At least thats how I see it.


----------



## Serpion5 (Mar 19, 2010)

Asmodeun said:


> It's an interesting idea, but the void dragon is pretty much un-chaos, being c'tan.


It was never suggested that the Void Dragon was a warp entity. I proposed that the Dragon is the machine god, and demands worship in some way from its followers. 
The resultant echo of belief forms a new entity in the warp based on the Original Void Dragon`s image. This minor deity capitalises on their faith to increase its own power. (Human worshippers probably wouldn`t know the difference) 
Thus, the machine god is at the same time the original god in the form of the Void Dragon, and the pretending warp entity feeding off their belief.

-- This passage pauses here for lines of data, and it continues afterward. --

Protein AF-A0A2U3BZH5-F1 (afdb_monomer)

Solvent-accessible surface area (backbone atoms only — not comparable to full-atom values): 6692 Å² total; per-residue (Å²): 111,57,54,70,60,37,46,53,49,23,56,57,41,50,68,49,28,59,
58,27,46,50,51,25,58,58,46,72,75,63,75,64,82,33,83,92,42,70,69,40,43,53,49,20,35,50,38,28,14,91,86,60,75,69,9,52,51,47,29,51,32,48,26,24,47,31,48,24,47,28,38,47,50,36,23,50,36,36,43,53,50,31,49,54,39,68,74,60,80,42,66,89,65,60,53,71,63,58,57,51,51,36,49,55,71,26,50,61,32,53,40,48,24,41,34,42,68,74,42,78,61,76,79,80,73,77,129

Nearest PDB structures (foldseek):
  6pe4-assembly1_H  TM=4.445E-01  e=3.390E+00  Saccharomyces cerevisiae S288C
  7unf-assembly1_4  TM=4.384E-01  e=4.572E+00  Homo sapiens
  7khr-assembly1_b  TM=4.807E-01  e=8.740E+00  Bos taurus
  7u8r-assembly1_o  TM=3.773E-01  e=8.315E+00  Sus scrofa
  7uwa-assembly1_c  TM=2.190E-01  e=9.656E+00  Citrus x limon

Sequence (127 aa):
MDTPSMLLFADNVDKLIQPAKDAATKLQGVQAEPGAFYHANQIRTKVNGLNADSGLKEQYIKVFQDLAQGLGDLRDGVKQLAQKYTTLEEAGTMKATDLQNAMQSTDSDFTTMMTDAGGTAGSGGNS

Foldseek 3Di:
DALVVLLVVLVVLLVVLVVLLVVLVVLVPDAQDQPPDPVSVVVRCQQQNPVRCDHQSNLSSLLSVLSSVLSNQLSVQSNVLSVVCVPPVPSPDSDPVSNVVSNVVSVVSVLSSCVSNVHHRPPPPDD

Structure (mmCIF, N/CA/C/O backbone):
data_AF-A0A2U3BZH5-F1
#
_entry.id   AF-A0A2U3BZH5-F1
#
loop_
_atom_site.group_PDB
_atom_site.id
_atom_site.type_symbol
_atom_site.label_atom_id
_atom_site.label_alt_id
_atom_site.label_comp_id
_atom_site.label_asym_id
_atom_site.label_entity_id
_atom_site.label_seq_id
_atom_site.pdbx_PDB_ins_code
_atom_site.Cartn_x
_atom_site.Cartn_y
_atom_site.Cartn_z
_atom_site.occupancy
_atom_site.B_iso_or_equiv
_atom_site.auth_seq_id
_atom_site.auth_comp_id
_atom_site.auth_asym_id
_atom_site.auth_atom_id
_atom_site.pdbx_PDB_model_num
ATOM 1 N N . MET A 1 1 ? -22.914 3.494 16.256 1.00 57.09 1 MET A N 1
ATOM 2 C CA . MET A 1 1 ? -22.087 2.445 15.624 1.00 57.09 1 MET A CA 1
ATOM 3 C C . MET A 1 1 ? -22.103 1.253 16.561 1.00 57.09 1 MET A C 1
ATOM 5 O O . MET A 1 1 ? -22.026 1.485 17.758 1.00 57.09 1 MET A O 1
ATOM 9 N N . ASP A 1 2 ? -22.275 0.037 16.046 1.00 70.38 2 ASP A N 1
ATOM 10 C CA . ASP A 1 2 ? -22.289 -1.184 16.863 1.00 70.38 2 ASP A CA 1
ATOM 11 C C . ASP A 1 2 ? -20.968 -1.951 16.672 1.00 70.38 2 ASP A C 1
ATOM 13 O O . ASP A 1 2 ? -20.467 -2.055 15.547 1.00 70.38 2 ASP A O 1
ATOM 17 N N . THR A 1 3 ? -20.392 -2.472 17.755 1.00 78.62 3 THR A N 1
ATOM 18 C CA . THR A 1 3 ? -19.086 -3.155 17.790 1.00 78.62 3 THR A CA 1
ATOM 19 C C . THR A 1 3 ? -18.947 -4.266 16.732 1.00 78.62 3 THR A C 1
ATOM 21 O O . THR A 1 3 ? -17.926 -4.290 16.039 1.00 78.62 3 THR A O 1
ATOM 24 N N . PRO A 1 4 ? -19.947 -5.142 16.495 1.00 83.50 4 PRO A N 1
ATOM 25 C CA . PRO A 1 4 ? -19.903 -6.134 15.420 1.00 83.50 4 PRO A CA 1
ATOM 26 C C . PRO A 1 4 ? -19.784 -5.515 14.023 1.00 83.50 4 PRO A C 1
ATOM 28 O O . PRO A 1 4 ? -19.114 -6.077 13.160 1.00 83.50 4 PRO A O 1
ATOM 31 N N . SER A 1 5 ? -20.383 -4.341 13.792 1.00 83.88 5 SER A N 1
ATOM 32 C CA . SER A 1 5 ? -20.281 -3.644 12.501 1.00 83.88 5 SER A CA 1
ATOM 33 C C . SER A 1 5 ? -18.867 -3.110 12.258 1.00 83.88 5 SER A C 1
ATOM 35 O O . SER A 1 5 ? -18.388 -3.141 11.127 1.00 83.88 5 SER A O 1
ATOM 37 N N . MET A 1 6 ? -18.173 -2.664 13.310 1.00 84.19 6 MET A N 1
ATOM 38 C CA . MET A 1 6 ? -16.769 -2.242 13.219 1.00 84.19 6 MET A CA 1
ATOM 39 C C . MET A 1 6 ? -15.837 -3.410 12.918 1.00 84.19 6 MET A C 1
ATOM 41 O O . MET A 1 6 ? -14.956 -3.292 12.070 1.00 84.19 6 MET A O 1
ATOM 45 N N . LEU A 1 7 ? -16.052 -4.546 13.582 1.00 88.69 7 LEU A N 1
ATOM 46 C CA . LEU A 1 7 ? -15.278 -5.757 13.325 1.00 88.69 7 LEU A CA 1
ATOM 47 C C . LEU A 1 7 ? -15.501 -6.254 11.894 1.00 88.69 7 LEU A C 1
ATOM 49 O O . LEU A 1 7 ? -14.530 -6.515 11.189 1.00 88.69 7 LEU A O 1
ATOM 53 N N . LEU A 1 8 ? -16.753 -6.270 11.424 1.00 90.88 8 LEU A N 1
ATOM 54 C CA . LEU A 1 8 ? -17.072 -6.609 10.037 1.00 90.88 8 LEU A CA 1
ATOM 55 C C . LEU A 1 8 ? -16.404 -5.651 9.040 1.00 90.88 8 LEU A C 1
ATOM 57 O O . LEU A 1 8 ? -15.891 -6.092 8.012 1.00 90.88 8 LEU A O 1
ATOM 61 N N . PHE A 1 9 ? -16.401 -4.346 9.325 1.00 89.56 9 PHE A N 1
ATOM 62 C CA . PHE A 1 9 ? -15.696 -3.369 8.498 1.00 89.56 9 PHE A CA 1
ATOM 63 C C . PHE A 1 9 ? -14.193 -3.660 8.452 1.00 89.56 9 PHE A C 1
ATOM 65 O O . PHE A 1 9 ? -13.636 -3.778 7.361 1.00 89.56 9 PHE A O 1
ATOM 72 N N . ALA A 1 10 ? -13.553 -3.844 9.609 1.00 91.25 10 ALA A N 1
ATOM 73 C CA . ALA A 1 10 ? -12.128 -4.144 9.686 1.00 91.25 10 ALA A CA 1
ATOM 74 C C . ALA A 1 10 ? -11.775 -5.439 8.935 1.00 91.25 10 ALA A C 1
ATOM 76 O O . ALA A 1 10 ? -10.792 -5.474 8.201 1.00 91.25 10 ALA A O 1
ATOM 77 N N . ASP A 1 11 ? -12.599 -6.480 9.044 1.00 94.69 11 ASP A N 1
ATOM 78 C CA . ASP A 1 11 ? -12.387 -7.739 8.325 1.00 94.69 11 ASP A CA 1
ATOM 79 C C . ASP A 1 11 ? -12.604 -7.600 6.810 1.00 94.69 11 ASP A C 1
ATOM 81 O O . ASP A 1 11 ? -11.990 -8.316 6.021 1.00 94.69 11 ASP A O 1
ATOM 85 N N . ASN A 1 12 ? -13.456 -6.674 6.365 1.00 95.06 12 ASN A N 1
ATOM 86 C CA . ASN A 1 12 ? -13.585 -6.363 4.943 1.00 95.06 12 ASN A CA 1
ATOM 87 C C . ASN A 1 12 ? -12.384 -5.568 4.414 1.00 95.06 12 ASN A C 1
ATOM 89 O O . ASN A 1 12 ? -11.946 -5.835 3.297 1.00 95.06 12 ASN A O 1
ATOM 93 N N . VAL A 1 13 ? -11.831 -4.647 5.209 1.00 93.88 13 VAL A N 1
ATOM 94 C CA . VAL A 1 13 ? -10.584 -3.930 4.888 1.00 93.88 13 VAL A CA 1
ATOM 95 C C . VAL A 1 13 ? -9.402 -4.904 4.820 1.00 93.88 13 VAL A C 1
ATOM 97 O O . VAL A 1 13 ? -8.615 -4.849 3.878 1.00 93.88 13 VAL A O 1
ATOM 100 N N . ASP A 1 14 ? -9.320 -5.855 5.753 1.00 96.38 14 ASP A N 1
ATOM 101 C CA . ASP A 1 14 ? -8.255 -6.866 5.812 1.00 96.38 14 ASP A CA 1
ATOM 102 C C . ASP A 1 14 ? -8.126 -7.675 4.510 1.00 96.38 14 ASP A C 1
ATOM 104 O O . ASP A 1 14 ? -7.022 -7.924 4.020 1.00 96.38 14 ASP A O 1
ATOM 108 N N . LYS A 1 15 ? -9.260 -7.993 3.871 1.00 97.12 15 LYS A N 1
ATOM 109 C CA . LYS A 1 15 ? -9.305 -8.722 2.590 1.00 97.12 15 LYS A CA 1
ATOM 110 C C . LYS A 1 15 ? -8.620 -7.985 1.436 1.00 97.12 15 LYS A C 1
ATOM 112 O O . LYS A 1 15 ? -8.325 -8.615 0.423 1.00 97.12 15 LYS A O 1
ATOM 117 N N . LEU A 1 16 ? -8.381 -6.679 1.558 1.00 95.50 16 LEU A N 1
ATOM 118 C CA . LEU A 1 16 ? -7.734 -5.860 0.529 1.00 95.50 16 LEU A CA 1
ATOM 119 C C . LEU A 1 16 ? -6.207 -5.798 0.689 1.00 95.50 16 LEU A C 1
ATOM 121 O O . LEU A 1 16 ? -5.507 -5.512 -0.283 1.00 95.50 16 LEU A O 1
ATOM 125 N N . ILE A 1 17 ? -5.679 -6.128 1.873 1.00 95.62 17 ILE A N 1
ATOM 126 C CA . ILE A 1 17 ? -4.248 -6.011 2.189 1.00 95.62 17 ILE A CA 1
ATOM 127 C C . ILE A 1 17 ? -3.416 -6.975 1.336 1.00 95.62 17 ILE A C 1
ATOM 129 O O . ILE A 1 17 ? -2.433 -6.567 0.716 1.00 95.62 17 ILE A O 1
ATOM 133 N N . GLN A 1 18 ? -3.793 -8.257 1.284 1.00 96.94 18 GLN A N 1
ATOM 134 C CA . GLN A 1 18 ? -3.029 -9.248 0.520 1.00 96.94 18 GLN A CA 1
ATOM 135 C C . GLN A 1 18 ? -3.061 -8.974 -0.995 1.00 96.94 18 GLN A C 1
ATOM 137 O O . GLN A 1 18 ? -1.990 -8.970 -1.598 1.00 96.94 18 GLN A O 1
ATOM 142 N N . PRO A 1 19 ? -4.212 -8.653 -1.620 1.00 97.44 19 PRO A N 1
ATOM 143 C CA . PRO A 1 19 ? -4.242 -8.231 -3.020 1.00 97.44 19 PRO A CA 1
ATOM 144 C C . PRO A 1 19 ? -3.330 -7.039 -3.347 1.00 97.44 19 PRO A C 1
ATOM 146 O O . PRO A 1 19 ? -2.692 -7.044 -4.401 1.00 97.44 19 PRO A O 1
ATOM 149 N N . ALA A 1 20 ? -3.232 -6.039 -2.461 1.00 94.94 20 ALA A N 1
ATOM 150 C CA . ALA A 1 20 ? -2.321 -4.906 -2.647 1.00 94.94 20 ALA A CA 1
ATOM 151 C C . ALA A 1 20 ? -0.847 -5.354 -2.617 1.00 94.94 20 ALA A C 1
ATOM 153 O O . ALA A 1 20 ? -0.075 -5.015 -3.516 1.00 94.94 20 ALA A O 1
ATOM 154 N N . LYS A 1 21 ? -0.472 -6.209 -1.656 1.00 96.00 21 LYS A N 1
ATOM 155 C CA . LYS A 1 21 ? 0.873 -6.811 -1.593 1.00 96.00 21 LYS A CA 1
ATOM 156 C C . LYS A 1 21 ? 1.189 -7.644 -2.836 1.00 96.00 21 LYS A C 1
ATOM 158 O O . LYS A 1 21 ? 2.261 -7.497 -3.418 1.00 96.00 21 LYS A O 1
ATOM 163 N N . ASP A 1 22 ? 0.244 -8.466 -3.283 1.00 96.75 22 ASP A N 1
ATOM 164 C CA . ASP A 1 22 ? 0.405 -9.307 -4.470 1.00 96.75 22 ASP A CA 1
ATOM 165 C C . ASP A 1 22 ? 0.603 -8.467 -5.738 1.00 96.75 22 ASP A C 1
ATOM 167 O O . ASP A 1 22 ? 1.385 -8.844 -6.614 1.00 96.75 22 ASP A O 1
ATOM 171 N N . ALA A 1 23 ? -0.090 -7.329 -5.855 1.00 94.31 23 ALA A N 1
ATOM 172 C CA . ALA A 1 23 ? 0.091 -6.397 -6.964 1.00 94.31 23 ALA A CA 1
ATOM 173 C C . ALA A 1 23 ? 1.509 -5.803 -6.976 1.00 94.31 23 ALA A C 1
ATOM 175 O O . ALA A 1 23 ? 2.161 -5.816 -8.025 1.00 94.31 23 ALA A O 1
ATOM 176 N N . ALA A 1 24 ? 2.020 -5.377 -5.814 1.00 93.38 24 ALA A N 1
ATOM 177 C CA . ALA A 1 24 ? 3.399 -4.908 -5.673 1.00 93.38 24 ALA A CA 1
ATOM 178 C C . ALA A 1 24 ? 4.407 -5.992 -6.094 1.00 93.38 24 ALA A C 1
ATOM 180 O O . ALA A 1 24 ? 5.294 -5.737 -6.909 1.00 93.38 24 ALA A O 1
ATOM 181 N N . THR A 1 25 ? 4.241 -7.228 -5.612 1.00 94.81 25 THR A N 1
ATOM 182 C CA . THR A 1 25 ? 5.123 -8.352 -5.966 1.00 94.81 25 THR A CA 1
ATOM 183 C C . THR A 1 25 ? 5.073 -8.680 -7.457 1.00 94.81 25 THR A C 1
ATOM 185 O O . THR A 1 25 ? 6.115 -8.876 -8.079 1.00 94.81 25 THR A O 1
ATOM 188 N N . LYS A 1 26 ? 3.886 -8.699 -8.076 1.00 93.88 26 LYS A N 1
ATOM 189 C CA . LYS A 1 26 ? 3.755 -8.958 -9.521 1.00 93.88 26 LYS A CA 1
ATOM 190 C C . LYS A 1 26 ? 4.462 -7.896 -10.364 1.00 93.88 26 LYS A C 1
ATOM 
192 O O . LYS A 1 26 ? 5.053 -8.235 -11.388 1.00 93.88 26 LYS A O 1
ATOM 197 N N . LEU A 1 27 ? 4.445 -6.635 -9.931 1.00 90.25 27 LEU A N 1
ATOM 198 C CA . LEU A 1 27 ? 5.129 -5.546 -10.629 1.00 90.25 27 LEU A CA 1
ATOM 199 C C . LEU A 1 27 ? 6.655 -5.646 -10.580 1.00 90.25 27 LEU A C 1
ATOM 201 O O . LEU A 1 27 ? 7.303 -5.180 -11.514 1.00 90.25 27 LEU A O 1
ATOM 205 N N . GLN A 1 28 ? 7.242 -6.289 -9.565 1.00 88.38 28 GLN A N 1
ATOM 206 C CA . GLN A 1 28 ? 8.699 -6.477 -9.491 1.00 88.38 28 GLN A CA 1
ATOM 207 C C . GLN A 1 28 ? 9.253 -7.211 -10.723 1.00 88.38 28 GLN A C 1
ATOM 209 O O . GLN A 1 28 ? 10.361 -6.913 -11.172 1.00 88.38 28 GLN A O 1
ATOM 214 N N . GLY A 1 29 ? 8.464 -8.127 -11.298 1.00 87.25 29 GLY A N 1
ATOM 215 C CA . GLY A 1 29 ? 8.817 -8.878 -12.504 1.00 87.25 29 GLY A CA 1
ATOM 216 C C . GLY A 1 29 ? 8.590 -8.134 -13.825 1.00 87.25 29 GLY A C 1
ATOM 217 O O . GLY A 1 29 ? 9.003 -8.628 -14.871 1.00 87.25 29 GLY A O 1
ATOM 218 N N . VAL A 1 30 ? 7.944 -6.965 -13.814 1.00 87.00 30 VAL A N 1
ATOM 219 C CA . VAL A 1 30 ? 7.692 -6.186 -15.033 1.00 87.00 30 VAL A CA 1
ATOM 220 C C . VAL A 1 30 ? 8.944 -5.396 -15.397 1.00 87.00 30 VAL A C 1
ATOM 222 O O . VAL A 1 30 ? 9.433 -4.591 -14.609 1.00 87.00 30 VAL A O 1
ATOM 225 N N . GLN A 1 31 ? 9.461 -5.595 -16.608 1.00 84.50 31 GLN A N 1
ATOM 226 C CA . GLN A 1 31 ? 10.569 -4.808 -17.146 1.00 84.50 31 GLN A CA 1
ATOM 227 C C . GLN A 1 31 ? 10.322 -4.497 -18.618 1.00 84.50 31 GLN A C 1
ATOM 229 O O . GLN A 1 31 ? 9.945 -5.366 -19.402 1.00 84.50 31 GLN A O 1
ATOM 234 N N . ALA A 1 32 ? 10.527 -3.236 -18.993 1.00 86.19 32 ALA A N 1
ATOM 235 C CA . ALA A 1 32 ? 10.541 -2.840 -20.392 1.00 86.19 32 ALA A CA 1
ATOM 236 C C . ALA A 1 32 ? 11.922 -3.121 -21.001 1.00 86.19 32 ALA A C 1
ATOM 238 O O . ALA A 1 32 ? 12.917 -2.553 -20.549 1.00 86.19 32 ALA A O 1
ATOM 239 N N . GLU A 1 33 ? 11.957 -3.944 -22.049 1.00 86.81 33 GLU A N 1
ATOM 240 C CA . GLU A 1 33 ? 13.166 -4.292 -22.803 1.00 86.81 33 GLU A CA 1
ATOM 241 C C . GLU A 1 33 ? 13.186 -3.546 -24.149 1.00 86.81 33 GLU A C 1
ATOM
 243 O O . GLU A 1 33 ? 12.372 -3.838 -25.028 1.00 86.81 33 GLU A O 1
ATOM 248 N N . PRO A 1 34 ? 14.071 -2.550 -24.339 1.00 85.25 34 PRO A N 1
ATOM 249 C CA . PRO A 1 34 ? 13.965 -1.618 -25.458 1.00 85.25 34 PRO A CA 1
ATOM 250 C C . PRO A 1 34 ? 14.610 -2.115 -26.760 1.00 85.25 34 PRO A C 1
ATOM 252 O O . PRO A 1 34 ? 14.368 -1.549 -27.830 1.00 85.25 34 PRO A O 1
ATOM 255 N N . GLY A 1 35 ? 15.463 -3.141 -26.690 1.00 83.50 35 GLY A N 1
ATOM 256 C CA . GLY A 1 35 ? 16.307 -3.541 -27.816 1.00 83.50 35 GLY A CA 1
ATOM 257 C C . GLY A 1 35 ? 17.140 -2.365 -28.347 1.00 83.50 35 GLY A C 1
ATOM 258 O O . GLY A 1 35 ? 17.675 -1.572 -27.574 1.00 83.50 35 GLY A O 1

That was what I was implying with my Nightbringer/Khorne analogy, and I suggested that the daemonic forge was his domain.

Complicated and annoying, but what in 40k isn`t?


----------



## Keen4e (Apr 19, 2010)

I really don't see how the worship of the Omnissiah would result in creation of a Chaos god, since the Adeptus Mechanicus,his worshipers are known for being the least emotional humans. I would not seek any strong emotions there.


----------



## Child-of-the-Emperor (Feb 22, 2009)

Keen4e said:


> I really don't see how the worship of the Omnissiah would result in creation of a Chaos god, since the Adeptus Mechanicus,his worshipers are known for being the least emotional humans. I would not seek any strong emotions there.


Its not all about emotions though. Belief and Faith is noted to have strong repercussions in the warp as well. Maybe not to the extent emotions do, but still an effect none the less.


----------



## Yog-Sothoth (Jan 8, 2010)

I think as CoTE said belief and faith have warp resonace but I think without the added emotion the Chaos Omnissiah would only result in a small warp god. He's not going to join the 4


----------